Joint PP-PS Inversion
Flexible joint inversion scheme for shear-wave data
Improve confidence by combining a range of P-wave and S-wave data for different inversion goals.
Amplitude-variation-with-offset (AVO) seismic inversion has been used extensively in hydrocarbon exploration over the past two decades. Traditional AVO analysis involves computation of the AVO intercept, gradient, and higher-order AVO term from a fit of P-wave reflection amplitude to the sine square of the angle of incidence. This fit is based on the approximate P-wave reflection coefficient formulation in intercept-gradient form, given by Bortfeld (1961) and Shuey (1985), among others. Under the assumption of a background PS velocity ratio, the AVO intercept and gradient values can also be combined to obtain additional AVO attributes such as the pseudo-S-wave data and Poisson’s ratio contrast.
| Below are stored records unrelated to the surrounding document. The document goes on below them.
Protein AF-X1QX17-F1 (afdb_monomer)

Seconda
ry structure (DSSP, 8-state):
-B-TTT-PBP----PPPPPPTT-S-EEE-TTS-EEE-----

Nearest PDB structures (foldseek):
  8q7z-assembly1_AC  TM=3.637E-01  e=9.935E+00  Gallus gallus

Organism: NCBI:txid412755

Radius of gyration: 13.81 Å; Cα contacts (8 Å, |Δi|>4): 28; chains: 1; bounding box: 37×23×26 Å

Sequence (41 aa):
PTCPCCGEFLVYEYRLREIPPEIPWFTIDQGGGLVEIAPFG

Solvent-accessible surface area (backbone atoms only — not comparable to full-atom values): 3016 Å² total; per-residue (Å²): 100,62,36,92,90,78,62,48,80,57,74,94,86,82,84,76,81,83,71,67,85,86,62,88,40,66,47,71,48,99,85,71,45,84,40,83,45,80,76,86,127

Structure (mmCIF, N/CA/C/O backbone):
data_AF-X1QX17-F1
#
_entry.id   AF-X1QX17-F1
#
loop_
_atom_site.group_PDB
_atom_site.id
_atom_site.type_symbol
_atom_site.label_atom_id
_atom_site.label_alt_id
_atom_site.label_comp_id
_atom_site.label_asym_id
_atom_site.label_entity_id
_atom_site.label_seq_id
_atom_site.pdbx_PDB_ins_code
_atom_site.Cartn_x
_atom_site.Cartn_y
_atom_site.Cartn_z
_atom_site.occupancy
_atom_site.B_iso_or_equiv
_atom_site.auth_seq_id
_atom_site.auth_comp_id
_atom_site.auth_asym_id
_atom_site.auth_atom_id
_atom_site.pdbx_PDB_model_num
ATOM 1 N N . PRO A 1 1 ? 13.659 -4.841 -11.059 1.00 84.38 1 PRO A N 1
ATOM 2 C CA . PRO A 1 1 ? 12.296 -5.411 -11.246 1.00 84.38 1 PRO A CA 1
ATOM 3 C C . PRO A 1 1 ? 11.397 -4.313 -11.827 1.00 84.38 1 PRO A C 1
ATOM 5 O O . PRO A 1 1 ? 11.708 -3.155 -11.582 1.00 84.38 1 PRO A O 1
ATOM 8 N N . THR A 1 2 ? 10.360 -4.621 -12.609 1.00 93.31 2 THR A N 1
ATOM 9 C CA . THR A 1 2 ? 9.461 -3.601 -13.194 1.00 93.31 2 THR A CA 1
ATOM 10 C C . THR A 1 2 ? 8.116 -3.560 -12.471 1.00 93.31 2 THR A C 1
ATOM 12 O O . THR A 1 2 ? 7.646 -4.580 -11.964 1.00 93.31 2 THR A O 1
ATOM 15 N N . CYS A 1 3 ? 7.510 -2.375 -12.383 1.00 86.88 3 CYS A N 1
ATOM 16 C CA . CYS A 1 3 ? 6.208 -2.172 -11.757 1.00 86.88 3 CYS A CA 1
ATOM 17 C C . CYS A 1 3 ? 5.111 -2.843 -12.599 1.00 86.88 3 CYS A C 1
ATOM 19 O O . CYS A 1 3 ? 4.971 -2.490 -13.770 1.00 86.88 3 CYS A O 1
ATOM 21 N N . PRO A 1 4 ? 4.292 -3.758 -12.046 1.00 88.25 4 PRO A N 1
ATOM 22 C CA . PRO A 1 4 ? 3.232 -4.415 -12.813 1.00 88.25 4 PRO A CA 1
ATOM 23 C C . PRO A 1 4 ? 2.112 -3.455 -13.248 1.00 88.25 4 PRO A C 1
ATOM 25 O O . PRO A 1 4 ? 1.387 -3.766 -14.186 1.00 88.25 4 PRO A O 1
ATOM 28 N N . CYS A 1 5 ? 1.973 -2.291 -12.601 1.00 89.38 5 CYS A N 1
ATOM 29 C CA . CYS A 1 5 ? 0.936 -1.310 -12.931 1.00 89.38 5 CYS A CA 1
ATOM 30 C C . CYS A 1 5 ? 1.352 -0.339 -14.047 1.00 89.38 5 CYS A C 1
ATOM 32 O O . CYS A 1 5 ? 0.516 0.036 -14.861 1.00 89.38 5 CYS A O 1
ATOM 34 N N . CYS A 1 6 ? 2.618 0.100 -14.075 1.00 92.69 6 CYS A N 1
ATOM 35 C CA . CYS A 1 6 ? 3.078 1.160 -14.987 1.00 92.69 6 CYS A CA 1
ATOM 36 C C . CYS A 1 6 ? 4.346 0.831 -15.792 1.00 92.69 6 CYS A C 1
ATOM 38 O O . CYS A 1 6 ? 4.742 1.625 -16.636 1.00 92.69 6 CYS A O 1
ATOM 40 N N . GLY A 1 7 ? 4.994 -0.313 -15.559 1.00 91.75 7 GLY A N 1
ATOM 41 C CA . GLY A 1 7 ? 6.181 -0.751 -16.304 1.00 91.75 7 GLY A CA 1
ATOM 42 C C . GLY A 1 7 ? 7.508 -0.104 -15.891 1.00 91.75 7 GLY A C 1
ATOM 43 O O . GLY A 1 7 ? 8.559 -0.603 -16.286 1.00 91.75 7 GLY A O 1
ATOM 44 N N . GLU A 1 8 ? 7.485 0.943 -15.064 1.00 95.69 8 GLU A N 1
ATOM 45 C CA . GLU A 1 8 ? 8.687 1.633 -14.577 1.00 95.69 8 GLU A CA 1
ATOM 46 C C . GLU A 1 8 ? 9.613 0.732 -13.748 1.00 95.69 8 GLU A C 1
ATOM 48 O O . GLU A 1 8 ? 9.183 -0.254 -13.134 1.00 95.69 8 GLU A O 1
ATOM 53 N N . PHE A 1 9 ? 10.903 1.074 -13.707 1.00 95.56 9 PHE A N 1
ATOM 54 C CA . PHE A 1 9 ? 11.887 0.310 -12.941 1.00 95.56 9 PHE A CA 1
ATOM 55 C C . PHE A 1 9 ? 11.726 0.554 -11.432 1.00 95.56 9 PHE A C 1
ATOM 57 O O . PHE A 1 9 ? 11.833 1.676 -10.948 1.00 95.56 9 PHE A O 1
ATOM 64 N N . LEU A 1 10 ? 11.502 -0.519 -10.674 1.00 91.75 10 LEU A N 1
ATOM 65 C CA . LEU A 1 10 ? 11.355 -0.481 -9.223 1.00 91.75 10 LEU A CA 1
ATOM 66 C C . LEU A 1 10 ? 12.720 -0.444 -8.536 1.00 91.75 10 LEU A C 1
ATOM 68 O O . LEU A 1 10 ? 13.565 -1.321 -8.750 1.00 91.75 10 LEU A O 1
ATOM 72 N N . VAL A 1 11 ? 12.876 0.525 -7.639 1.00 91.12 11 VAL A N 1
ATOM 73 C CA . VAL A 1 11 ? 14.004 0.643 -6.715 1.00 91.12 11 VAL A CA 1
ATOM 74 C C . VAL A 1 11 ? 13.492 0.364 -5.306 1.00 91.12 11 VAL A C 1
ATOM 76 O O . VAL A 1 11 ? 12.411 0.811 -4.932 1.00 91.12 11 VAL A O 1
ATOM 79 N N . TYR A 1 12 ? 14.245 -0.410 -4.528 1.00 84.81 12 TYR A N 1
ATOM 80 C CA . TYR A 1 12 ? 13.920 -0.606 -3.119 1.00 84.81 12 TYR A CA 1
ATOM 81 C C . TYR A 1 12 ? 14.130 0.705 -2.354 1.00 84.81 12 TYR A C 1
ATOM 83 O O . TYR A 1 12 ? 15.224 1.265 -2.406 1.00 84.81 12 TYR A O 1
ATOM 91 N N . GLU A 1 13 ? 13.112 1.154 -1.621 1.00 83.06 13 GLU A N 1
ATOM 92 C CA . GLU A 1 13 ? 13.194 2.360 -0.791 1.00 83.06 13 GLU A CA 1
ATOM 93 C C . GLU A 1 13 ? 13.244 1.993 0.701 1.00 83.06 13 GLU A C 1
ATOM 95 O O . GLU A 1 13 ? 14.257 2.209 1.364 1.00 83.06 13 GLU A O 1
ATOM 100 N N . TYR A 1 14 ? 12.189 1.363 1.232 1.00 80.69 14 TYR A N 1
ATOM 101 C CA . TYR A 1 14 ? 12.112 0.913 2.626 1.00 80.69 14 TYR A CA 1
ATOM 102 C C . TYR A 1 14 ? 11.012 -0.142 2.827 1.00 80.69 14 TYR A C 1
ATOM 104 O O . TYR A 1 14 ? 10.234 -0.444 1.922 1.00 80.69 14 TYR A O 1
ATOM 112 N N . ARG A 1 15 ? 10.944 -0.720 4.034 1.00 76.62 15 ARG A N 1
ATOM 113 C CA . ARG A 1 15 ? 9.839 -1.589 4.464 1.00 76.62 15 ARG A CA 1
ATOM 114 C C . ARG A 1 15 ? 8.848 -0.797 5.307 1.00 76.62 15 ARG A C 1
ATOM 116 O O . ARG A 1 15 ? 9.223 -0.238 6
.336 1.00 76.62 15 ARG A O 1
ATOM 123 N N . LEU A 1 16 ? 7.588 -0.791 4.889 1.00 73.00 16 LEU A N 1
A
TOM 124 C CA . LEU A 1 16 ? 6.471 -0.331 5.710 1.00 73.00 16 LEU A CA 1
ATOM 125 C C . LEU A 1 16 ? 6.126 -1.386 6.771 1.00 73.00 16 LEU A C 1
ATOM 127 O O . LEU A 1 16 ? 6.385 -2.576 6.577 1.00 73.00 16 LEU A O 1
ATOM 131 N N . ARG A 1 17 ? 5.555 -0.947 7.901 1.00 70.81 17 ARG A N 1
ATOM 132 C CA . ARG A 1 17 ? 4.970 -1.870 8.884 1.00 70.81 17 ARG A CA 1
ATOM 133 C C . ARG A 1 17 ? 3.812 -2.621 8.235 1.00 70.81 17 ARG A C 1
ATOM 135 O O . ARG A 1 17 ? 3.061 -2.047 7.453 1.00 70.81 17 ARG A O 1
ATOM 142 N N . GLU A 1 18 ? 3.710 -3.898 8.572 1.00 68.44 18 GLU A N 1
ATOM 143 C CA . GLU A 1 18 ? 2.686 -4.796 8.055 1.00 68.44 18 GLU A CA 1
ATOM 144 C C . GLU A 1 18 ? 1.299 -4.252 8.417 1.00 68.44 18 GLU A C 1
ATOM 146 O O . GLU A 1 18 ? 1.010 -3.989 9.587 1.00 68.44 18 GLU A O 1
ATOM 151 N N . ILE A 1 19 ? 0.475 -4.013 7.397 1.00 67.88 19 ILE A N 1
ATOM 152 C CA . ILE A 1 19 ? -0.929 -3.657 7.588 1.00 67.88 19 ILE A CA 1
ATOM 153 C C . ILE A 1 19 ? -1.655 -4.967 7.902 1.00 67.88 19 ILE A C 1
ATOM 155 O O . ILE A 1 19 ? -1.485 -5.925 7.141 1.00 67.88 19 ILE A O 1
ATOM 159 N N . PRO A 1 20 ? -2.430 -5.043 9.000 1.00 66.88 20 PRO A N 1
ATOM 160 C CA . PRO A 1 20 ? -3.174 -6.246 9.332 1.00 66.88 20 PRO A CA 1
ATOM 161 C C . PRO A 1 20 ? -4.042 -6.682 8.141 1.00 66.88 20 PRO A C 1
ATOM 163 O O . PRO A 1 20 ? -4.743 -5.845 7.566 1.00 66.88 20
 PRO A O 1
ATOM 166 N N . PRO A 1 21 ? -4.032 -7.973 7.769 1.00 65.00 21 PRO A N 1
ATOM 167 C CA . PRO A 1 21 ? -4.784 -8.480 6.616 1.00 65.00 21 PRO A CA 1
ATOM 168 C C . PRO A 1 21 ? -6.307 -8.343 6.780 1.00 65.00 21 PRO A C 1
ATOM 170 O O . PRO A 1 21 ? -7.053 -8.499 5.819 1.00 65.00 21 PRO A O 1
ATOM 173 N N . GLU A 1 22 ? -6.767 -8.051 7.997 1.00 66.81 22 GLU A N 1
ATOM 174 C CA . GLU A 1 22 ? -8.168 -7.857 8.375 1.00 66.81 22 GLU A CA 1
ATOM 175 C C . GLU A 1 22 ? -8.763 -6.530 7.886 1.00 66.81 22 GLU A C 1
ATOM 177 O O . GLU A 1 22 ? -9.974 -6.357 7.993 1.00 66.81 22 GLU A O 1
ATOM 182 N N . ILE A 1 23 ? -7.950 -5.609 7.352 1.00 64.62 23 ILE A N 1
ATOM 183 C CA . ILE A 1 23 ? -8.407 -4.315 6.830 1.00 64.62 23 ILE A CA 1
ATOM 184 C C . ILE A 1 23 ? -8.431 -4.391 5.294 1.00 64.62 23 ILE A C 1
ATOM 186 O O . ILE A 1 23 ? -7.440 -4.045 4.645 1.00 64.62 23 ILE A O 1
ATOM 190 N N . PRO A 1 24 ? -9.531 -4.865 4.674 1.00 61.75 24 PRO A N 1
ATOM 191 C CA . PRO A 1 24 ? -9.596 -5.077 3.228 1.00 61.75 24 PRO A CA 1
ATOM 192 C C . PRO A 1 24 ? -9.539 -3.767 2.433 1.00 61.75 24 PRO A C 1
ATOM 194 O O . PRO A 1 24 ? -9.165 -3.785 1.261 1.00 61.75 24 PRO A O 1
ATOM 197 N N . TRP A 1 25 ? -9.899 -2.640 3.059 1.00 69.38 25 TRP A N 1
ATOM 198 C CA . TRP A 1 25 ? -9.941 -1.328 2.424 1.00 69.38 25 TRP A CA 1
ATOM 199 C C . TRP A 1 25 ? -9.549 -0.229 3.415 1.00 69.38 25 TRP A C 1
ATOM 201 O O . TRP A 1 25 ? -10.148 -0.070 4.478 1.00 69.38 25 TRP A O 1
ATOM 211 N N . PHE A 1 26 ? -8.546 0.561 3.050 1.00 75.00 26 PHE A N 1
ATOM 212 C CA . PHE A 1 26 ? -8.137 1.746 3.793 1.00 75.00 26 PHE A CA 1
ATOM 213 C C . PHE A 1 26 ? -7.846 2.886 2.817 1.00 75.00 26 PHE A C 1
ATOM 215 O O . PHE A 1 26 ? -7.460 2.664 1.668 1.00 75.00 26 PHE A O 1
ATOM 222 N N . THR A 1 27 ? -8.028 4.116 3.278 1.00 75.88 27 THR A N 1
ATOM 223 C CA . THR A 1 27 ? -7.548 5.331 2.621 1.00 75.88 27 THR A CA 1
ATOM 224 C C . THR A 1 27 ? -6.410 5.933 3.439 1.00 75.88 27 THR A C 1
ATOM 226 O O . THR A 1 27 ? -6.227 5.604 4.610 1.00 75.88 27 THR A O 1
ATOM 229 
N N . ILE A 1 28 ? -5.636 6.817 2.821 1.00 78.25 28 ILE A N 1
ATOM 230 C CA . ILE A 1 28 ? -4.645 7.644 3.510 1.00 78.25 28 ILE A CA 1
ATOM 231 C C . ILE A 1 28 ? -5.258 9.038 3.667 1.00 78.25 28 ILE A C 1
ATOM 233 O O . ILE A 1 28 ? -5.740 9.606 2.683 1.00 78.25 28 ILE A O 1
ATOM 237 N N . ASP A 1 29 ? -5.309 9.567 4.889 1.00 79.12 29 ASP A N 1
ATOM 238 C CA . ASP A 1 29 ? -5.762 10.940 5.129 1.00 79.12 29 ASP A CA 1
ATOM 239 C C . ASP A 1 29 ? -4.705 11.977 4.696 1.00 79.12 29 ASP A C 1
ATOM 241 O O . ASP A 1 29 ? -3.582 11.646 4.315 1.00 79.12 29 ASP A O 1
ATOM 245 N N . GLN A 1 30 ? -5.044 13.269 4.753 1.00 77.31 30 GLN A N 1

AVO intercept and pseudo-S-wave data are also used in conjunction with prestack waveform inversion (PSWI) in a hybrid inversion scheme. Hybrid inversion is a combination of prestack and poststack inversion methodologies. This combination enables efficient inversion of large data volumes when well information is not available.
All AVO and inversion work is consistent with well log and vertical seismic profile (VSP) data. Integration of all types of data—seismic, geological, borehole, rock physics, and petrophysics—is the cornerstone of our AVO inversion process. The outputs are high-resolution absolute acoustic and shear impedance and density volumes consistent with the seismic data and the well log data. The inverted elastic parameter volumes are used for detailed interpretation of lithofacies and pore-fluid content in the subsurface. Combined with rock physics modeling and rock property mapping through lithology classification (Bachrach et al., 2004) and joint porosity-saturation inversion, the method provides a powerful tool for quantitative reservoir description and characterization. The results are the most-probable lithology classification, porosity, and saturation with uncertainties of prediction at every sample point in the 3D volume.